Торжественная тишина святой ночи враз исчезла. С четырех сторон все сильнее и сильнее задул ветер. Забушевала метель. Заскрипели, застонали деревья. В вое ветра все громче выделялись грозные крики, рев, ржание, лай. Никто не удивился, когда из кургана вдруг беззвучно вышли старик в белом плаще, с гривой нестриженых седых волос, и четверо длинноусых словенских воинов. Все пятеро, не произнеся ни слова, стали в строй русальцев. Лишь старик кивнул приветственно Мгеру и конунгам. В суровом молчании застыли воины и вожди. Те, кто не умел колдовать, знали, что их оружие бессильно против духов, но готовы были мужественно встретить хоть богов, хоть предков, хоть исчадий пекла. На то и самая длинная ночь в году, святая и страшная.
С трех сторон приближались к долине три сильных ветра, а с четвертой, северной – настоящий шквал. Вот-вот они сойдутся – и чудовищный вихрь превратит долину в хаос снега, переломанных деревьев, камней и изуродованных трупов. Дикую охоту, летевшую с востока, вел высокий одноглазый старик в островерхой шляпе, с покрытым рунами копьем в руке, на неутомимом восьминогом коне. Старик имел много имен: Высокий, Сеятель Раздоров, Ужасный, Отец Битв и просто Дикий Охотник. За ним скакали прекрасные воительницы в доспехах и могучие воины, одни с бронзовыми секирами и мечами, другие – с железными клинками и в кольчугах.
Увидев старика, железнозубая старуха повернула свою свиту навстречу ему и сказала приветливо:
– Здравствуй, хозяин ветров! Я тут решила малость смертных проучить. Совсем обнаглели солнечные волхвы: мертвых вызывают, нашего благословения не спросясь. Да еще в нашу ночь.
– Да, в нашу ночь. И ты не будешь им мешать.
– Ты что это, Ветродуй? Неужто добрым и праведным заделался, как здешние смертные думают? Да тут же те, что с тобой посмели драться у Золотой Горы и на Печоре! И гот Сигвульф, что тебе при всех чуть ли не в бороду плюнул: без Валгаллы-де обойдусь.
– Я не с добрыми и не со злыми. Я – с сильными, мудрыми и храбрыми. И хочу испытать тех, кто соберется здесь, живых и мертвых: кто из них истинно храбр и мудр.
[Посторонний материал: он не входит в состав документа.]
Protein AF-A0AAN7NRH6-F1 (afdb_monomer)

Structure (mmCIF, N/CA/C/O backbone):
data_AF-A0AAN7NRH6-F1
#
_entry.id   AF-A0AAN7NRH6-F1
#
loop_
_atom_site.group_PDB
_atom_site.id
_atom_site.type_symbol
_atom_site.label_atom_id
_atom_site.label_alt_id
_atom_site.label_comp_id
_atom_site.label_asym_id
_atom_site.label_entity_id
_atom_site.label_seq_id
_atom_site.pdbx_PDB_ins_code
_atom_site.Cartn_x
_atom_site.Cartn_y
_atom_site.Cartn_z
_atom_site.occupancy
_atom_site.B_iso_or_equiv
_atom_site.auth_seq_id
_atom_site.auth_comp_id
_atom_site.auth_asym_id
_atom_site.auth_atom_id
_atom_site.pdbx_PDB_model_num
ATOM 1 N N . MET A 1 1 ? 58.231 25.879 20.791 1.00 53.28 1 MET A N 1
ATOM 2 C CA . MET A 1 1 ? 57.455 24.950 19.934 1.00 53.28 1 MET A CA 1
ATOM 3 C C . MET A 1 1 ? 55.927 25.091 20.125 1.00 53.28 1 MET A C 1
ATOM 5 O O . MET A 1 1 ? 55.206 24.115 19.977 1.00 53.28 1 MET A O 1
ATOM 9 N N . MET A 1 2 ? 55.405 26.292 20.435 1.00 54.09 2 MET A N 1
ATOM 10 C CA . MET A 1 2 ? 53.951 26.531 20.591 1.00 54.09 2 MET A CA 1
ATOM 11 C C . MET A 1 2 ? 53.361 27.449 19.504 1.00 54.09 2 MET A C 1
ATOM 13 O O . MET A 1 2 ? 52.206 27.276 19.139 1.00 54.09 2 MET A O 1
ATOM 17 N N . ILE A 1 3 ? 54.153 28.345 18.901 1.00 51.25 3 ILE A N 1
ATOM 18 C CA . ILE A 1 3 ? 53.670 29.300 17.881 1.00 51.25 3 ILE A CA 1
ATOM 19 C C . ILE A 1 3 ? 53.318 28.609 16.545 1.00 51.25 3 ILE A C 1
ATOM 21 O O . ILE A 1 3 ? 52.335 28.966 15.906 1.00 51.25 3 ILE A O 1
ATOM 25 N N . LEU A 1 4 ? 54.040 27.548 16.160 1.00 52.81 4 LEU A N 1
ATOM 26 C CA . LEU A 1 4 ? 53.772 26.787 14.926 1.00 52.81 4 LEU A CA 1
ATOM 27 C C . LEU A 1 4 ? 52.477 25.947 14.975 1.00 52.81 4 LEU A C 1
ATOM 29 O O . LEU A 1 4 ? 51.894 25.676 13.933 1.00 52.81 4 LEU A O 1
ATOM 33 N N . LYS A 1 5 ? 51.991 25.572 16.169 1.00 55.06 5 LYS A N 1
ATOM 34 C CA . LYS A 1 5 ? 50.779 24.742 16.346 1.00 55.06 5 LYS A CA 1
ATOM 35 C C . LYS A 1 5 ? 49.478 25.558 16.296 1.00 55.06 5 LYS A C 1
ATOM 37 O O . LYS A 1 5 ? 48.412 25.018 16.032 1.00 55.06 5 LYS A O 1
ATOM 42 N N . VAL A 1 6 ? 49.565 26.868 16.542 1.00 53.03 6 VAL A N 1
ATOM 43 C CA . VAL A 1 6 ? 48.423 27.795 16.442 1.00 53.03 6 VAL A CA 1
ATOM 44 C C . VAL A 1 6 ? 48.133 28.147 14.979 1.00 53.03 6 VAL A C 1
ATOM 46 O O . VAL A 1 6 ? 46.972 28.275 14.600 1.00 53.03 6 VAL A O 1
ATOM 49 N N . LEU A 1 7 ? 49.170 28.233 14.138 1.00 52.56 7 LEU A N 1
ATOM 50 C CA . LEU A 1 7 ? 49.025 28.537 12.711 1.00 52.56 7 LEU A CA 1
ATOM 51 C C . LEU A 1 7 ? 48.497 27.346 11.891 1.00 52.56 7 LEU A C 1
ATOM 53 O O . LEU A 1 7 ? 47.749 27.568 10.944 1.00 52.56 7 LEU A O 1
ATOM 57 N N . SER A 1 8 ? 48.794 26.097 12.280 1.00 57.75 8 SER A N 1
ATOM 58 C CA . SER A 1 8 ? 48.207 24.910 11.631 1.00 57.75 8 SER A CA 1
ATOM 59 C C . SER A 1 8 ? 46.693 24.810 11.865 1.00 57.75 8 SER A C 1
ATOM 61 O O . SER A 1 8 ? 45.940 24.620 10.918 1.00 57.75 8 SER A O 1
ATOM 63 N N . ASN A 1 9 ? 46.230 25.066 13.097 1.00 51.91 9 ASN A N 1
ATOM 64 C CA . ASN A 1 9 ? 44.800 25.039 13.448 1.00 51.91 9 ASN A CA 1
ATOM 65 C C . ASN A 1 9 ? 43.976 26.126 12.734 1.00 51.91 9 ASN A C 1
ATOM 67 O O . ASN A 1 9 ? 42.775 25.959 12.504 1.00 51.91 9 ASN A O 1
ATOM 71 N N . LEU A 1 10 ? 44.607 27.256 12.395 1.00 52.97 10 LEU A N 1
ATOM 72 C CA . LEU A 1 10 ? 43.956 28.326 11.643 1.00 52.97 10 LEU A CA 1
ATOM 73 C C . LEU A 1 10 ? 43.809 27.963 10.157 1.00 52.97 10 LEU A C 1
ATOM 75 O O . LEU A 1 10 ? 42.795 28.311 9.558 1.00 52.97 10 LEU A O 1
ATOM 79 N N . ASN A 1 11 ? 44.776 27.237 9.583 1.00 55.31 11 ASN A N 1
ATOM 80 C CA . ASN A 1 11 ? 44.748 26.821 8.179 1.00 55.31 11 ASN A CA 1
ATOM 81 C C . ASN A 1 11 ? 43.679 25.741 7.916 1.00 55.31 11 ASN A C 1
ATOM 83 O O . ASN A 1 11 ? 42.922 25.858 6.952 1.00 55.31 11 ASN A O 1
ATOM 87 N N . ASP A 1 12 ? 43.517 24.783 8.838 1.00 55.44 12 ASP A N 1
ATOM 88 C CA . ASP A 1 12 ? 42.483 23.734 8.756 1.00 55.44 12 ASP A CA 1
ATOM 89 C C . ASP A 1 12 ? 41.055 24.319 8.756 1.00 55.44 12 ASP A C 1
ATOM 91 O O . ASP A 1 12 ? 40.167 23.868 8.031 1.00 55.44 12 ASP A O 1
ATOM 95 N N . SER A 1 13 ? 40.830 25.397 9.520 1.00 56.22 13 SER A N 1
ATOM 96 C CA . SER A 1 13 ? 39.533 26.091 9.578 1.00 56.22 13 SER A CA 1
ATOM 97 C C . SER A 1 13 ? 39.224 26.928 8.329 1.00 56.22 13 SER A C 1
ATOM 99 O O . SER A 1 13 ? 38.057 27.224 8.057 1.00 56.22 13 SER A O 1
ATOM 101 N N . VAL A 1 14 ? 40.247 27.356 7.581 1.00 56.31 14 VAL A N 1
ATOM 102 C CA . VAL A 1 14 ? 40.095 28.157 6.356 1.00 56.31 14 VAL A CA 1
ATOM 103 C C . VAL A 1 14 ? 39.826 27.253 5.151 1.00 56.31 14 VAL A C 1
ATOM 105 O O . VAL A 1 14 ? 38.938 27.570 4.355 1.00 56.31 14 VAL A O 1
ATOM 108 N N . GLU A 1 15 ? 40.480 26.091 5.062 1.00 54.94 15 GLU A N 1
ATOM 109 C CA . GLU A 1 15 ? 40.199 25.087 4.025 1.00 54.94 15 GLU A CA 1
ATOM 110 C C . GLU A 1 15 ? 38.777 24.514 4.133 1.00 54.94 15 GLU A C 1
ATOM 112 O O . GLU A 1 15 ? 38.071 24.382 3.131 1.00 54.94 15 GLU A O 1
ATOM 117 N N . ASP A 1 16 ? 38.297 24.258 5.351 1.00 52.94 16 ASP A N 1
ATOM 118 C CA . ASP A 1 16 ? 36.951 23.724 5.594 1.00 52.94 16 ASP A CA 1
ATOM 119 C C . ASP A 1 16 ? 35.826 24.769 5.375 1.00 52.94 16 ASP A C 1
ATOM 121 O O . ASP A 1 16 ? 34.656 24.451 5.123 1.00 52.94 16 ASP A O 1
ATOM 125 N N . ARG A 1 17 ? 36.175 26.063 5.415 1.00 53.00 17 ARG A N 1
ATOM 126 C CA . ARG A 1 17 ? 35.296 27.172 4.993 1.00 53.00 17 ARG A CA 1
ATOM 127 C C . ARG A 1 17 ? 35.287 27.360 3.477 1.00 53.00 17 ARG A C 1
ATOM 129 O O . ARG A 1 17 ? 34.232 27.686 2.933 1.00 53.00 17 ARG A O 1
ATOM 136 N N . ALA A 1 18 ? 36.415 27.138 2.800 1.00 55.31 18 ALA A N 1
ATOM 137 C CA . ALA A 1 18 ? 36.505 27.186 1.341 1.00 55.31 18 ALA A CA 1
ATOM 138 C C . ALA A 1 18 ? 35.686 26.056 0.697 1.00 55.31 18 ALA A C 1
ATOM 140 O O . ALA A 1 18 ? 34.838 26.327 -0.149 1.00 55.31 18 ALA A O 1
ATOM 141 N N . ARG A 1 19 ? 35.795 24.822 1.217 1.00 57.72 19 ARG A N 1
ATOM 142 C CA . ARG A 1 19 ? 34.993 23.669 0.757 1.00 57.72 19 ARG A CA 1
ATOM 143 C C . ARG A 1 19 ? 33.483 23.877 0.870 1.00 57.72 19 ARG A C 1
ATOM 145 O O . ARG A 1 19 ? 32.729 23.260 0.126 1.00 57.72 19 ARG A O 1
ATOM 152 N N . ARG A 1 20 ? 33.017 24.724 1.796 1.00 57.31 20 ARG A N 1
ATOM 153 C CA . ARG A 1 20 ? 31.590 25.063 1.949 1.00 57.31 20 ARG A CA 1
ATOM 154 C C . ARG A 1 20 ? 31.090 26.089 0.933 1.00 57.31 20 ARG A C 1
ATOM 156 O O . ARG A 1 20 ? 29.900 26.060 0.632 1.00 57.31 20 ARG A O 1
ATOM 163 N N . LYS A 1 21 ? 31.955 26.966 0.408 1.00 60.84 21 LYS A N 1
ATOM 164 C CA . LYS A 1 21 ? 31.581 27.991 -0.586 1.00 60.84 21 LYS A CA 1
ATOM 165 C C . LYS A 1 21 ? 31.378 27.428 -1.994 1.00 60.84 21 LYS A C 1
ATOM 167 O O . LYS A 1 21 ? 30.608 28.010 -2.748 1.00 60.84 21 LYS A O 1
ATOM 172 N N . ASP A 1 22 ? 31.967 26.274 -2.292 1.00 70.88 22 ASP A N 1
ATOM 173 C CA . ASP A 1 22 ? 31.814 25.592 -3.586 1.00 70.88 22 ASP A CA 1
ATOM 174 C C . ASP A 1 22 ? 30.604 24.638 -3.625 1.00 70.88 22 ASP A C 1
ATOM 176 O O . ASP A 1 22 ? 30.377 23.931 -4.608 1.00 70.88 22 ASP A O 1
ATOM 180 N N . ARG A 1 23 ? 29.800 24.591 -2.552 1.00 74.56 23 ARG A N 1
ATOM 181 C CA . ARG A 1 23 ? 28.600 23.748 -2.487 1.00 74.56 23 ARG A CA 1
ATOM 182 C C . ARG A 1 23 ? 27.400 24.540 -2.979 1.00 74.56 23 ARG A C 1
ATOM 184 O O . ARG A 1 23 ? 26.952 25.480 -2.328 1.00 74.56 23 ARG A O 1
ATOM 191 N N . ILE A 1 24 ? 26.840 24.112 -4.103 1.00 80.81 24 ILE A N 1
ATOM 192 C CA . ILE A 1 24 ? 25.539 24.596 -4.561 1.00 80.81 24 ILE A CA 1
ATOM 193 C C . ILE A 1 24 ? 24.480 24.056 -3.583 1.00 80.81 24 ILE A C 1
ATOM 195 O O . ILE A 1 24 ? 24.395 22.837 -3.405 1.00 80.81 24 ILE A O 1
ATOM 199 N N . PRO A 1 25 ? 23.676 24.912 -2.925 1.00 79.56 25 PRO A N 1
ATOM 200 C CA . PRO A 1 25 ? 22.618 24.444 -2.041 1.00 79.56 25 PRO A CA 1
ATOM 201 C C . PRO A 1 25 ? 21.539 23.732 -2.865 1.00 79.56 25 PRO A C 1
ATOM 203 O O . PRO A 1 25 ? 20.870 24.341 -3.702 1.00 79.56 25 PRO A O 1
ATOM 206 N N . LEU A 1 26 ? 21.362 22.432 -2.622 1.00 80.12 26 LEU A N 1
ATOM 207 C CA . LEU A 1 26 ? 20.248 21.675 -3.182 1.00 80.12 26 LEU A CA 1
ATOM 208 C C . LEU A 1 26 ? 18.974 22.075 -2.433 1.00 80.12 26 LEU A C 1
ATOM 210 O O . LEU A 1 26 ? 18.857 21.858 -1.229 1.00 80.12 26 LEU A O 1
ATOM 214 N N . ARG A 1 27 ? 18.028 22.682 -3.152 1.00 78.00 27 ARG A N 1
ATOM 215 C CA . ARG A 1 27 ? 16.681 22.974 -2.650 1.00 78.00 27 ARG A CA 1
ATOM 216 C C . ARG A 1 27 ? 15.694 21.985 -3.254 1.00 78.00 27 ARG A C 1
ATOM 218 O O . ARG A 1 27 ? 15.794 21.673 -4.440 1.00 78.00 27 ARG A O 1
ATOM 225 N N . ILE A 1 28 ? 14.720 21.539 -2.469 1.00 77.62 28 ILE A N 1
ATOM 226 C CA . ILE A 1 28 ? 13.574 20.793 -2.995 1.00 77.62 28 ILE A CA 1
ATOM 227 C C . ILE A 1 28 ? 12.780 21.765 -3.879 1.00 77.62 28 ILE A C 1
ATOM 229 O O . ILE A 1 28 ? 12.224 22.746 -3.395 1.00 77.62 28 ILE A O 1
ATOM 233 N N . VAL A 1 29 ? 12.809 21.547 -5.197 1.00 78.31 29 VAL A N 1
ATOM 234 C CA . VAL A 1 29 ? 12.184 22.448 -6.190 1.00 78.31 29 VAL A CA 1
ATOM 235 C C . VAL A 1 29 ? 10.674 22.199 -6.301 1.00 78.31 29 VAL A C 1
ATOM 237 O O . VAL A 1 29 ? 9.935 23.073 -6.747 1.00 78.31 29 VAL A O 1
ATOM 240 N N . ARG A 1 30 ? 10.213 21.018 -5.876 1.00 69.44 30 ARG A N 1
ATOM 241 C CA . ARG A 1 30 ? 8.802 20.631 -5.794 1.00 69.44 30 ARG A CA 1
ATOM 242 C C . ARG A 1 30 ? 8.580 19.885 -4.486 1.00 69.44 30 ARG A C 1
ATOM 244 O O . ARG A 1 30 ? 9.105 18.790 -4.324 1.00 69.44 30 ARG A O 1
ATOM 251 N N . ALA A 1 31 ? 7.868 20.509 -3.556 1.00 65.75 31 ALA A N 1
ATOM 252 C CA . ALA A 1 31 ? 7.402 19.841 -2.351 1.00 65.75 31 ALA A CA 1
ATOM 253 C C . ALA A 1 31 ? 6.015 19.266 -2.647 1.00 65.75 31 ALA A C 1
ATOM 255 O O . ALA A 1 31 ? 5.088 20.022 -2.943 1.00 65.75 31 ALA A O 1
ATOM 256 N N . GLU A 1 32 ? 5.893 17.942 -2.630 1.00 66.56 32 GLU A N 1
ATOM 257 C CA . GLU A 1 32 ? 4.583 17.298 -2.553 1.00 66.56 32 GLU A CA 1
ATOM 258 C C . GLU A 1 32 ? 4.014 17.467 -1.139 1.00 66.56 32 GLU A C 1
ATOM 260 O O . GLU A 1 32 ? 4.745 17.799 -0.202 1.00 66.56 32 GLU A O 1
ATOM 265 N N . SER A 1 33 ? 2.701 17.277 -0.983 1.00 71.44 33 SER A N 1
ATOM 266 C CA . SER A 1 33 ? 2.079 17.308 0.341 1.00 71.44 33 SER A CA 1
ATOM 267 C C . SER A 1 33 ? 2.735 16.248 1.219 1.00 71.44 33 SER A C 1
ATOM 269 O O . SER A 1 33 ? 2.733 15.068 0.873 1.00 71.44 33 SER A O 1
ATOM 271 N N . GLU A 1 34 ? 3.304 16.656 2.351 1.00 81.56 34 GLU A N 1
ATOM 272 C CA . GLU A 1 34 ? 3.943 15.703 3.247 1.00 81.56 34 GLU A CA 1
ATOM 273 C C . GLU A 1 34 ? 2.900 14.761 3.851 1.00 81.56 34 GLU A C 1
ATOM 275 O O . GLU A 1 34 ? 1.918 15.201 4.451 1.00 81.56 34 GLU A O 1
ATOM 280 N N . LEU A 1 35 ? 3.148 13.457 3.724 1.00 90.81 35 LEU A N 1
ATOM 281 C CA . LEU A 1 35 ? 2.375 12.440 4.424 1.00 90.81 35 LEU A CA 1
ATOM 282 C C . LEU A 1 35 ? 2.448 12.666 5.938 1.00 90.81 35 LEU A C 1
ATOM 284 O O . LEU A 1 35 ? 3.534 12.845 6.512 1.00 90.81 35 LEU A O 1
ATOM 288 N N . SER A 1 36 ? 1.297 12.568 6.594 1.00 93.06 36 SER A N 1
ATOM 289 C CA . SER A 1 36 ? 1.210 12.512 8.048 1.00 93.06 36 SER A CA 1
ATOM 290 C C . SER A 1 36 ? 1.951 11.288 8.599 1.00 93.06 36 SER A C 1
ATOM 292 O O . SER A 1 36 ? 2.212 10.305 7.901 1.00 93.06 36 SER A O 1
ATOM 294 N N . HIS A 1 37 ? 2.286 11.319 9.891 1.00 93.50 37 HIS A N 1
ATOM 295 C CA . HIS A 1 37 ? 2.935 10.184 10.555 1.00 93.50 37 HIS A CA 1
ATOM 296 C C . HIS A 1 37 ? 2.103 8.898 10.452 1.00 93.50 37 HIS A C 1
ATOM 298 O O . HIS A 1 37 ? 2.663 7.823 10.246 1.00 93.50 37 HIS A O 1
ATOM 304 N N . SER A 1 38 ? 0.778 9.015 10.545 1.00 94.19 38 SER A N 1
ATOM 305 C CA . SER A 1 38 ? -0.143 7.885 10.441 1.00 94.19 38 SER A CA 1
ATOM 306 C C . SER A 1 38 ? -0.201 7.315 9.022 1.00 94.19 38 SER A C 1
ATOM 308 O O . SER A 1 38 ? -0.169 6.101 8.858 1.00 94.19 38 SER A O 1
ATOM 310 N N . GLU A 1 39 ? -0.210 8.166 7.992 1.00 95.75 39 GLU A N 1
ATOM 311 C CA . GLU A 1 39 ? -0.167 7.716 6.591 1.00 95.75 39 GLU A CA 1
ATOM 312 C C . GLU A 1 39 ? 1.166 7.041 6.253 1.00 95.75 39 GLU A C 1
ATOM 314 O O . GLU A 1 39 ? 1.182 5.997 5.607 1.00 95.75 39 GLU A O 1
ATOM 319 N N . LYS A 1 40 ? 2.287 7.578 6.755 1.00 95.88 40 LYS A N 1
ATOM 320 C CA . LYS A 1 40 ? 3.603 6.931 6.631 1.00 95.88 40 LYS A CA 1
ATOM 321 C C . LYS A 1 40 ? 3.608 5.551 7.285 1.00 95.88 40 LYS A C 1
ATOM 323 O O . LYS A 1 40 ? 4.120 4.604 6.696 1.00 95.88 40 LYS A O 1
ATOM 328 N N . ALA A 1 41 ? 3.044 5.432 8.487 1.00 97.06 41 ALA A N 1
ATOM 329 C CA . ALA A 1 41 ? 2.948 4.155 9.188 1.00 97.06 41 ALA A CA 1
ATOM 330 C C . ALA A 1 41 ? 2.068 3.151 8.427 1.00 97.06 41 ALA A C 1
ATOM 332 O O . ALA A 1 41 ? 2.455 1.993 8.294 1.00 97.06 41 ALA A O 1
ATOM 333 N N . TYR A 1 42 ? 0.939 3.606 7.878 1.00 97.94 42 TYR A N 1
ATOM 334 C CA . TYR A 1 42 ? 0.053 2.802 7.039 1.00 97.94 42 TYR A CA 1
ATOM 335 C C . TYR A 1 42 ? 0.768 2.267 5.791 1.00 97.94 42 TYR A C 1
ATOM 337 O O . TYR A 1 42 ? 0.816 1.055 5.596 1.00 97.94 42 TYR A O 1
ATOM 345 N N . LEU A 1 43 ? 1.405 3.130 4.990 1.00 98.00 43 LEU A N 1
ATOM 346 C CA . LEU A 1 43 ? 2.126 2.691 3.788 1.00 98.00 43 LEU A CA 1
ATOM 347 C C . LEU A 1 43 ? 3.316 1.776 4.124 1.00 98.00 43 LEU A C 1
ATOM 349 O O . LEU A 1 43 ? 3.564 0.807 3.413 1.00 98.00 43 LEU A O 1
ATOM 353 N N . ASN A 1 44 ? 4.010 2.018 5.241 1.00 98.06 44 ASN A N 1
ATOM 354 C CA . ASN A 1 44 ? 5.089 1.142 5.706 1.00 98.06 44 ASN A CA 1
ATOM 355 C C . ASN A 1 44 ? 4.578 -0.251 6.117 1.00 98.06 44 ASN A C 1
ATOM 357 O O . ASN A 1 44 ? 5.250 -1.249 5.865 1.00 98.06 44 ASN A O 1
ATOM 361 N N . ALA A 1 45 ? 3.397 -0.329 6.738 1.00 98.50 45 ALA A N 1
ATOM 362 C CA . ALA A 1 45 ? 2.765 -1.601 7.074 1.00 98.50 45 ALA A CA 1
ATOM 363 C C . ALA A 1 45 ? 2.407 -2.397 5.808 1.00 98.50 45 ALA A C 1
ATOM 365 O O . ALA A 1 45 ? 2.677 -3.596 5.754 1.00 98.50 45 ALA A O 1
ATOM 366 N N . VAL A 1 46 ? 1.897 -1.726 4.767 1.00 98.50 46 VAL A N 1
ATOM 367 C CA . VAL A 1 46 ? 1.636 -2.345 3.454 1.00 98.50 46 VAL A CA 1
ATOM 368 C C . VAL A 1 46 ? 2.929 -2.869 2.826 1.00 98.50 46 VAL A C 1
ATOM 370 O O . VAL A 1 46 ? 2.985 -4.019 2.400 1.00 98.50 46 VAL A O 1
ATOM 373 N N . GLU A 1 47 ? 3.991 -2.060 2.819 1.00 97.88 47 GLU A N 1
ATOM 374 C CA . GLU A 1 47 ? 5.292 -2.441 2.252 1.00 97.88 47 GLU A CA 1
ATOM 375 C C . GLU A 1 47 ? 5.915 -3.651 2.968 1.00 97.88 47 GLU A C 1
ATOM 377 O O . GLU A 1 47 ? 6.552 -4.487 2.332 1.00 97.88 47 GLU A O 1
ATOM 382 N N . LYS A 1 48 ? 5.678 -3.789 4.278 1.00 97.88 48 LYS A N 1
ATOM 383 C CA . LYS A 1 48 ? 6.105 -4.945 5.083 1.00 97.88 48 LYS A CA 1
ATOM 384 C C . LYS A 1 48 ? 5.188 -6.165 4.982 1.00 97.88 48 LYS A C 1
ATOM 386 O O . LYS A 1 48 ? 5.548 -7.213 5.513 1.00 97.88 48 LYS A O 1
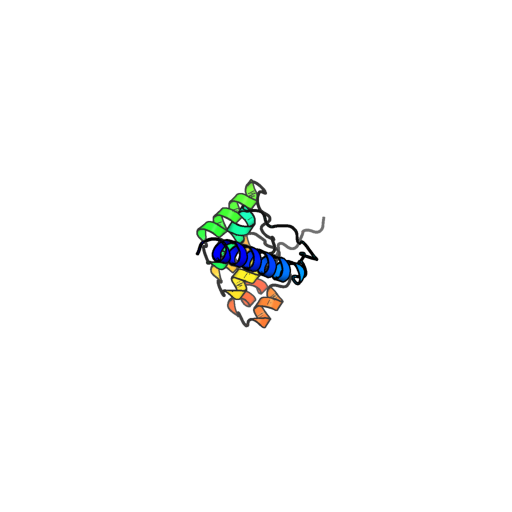ATOM 391 N N . GLY A 1 49 ? 4.015 -6.043 4.363 1.00 97.88 49 GLY A N 1
ATOM 392 C CA . GLY A 1 49 ? 3.021 -7.115 4.338 1.00 97.88 49 GLY A CA 1
ATOM 393 C C . GLY A 1 49 ? 2.286 -7.329 5.671 1.00 97.88 49 GLY A C 1
ATOM 394 O O . GLY A 1 49 ? 1.743 -8.408 5.889 1.00 97.88 49 GLY A O 1
ATOM 395 N N . ASP A 1 50 ? 2.278 -6.347 6.580 1.00 98.38 50 ASP A N 1
ATOM 396 C CA . ASP A 1 50 ? 1.622 -6.464 7.890 1.00 98.38 50 ASP A CA 1
ATOM 397 C C . ASP A 1 50 ? 0.103 -6.279 7.771 1.00 98.38 50 ASP A C 1
ATOM 399 O O . ASP A 1 50 ? -0.443 -5.184 7.933 1.00 98.38 50 ASP A O 1
ATOM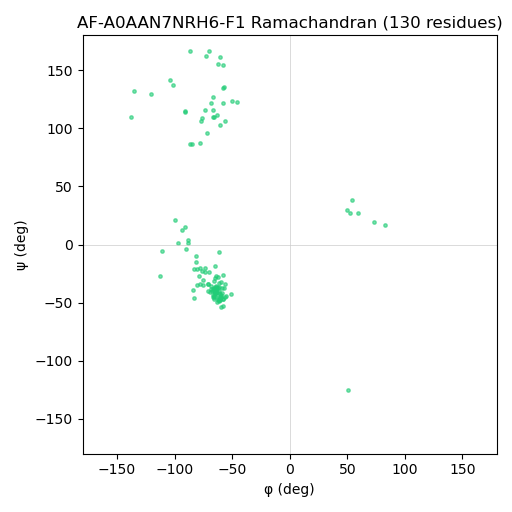 403 N N . TYR A 1 51 ? -0.586 -7.385 7.500 1.00 98.31 51 TYR A N 1
ATOM 404 C CA . TYR A 1 51 ? -2.034 -7.426 7.321 1.00 98.31 51 TYR A CA 1
ATOM 405 C C . TYR A 1 51 ? -2.815 -6.845 8.507 1.00 98.31 51 TYR A C 1
ATOM 407 O O . TYR A 1 51 ? -3.755 -6.072 8.316 1.00 98.31 51 TYR A O 1
ATOM 415 N N . ALA A 1 52 ? -2.429 -7.186 9.741 1.00 98.06 52 ALA A N 1
ATOM 416 C CA . ALA A 1 52 ? -3.161 -6.776 10.936 1.00 98.06 52 ALA A CA 1
ATOM 417 C C . ALA A 1 52 ? -3.107 -5.256 11.134 1.00 98.06 52 ALA A C 1
ATOM 419 O O . ALA A 1 52 ? -4.133 -4.626 11.403 1.00 98.06 52 ALA A O 1
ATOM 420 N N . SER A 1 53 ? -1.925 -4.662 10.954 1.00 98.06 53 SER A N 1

Тому я и дарую победу в грядущей битве за Бойохейм.
– Из ума выжил, старый! Смертных распускать? Да я тебя так вразумлю...
– Ругаться будешь со своими племянниками. А мы с тобой равны и древностью, и силой. С тех пор еще, когда только вихри носились во мраке над изначальным морем. А потому стой, гляди и не смей мешать.
Разозленная старуха готова была полезть в драку, но вдруг увидела в воздухе двух женщин. Одна, средних лет, с добрым прекрасным лицом, во всем белом, летела на колеснице, запряженной тройкой белых коней. Другая, гораздо моложе, бледная, черноволосая – на черном коне. В руке ее блестел меч, за плечами развевался красный плащ. "Все три Перхты собрались: черная, белая и красная. Попробуй теперь всем угодить" – с досадой подумала Ганна.
– Здравствуйте, сестрица с племянницей! И чего это вам в такую ночь не сидится: одной на небе, другой в преисподней? – елейным тоном проговорила старуха.
– Эта ночь – моя. Я в нее Даждьбога родила. И его избранника в обиду не дам, – спокойно, но твердо произнесла белая женщина.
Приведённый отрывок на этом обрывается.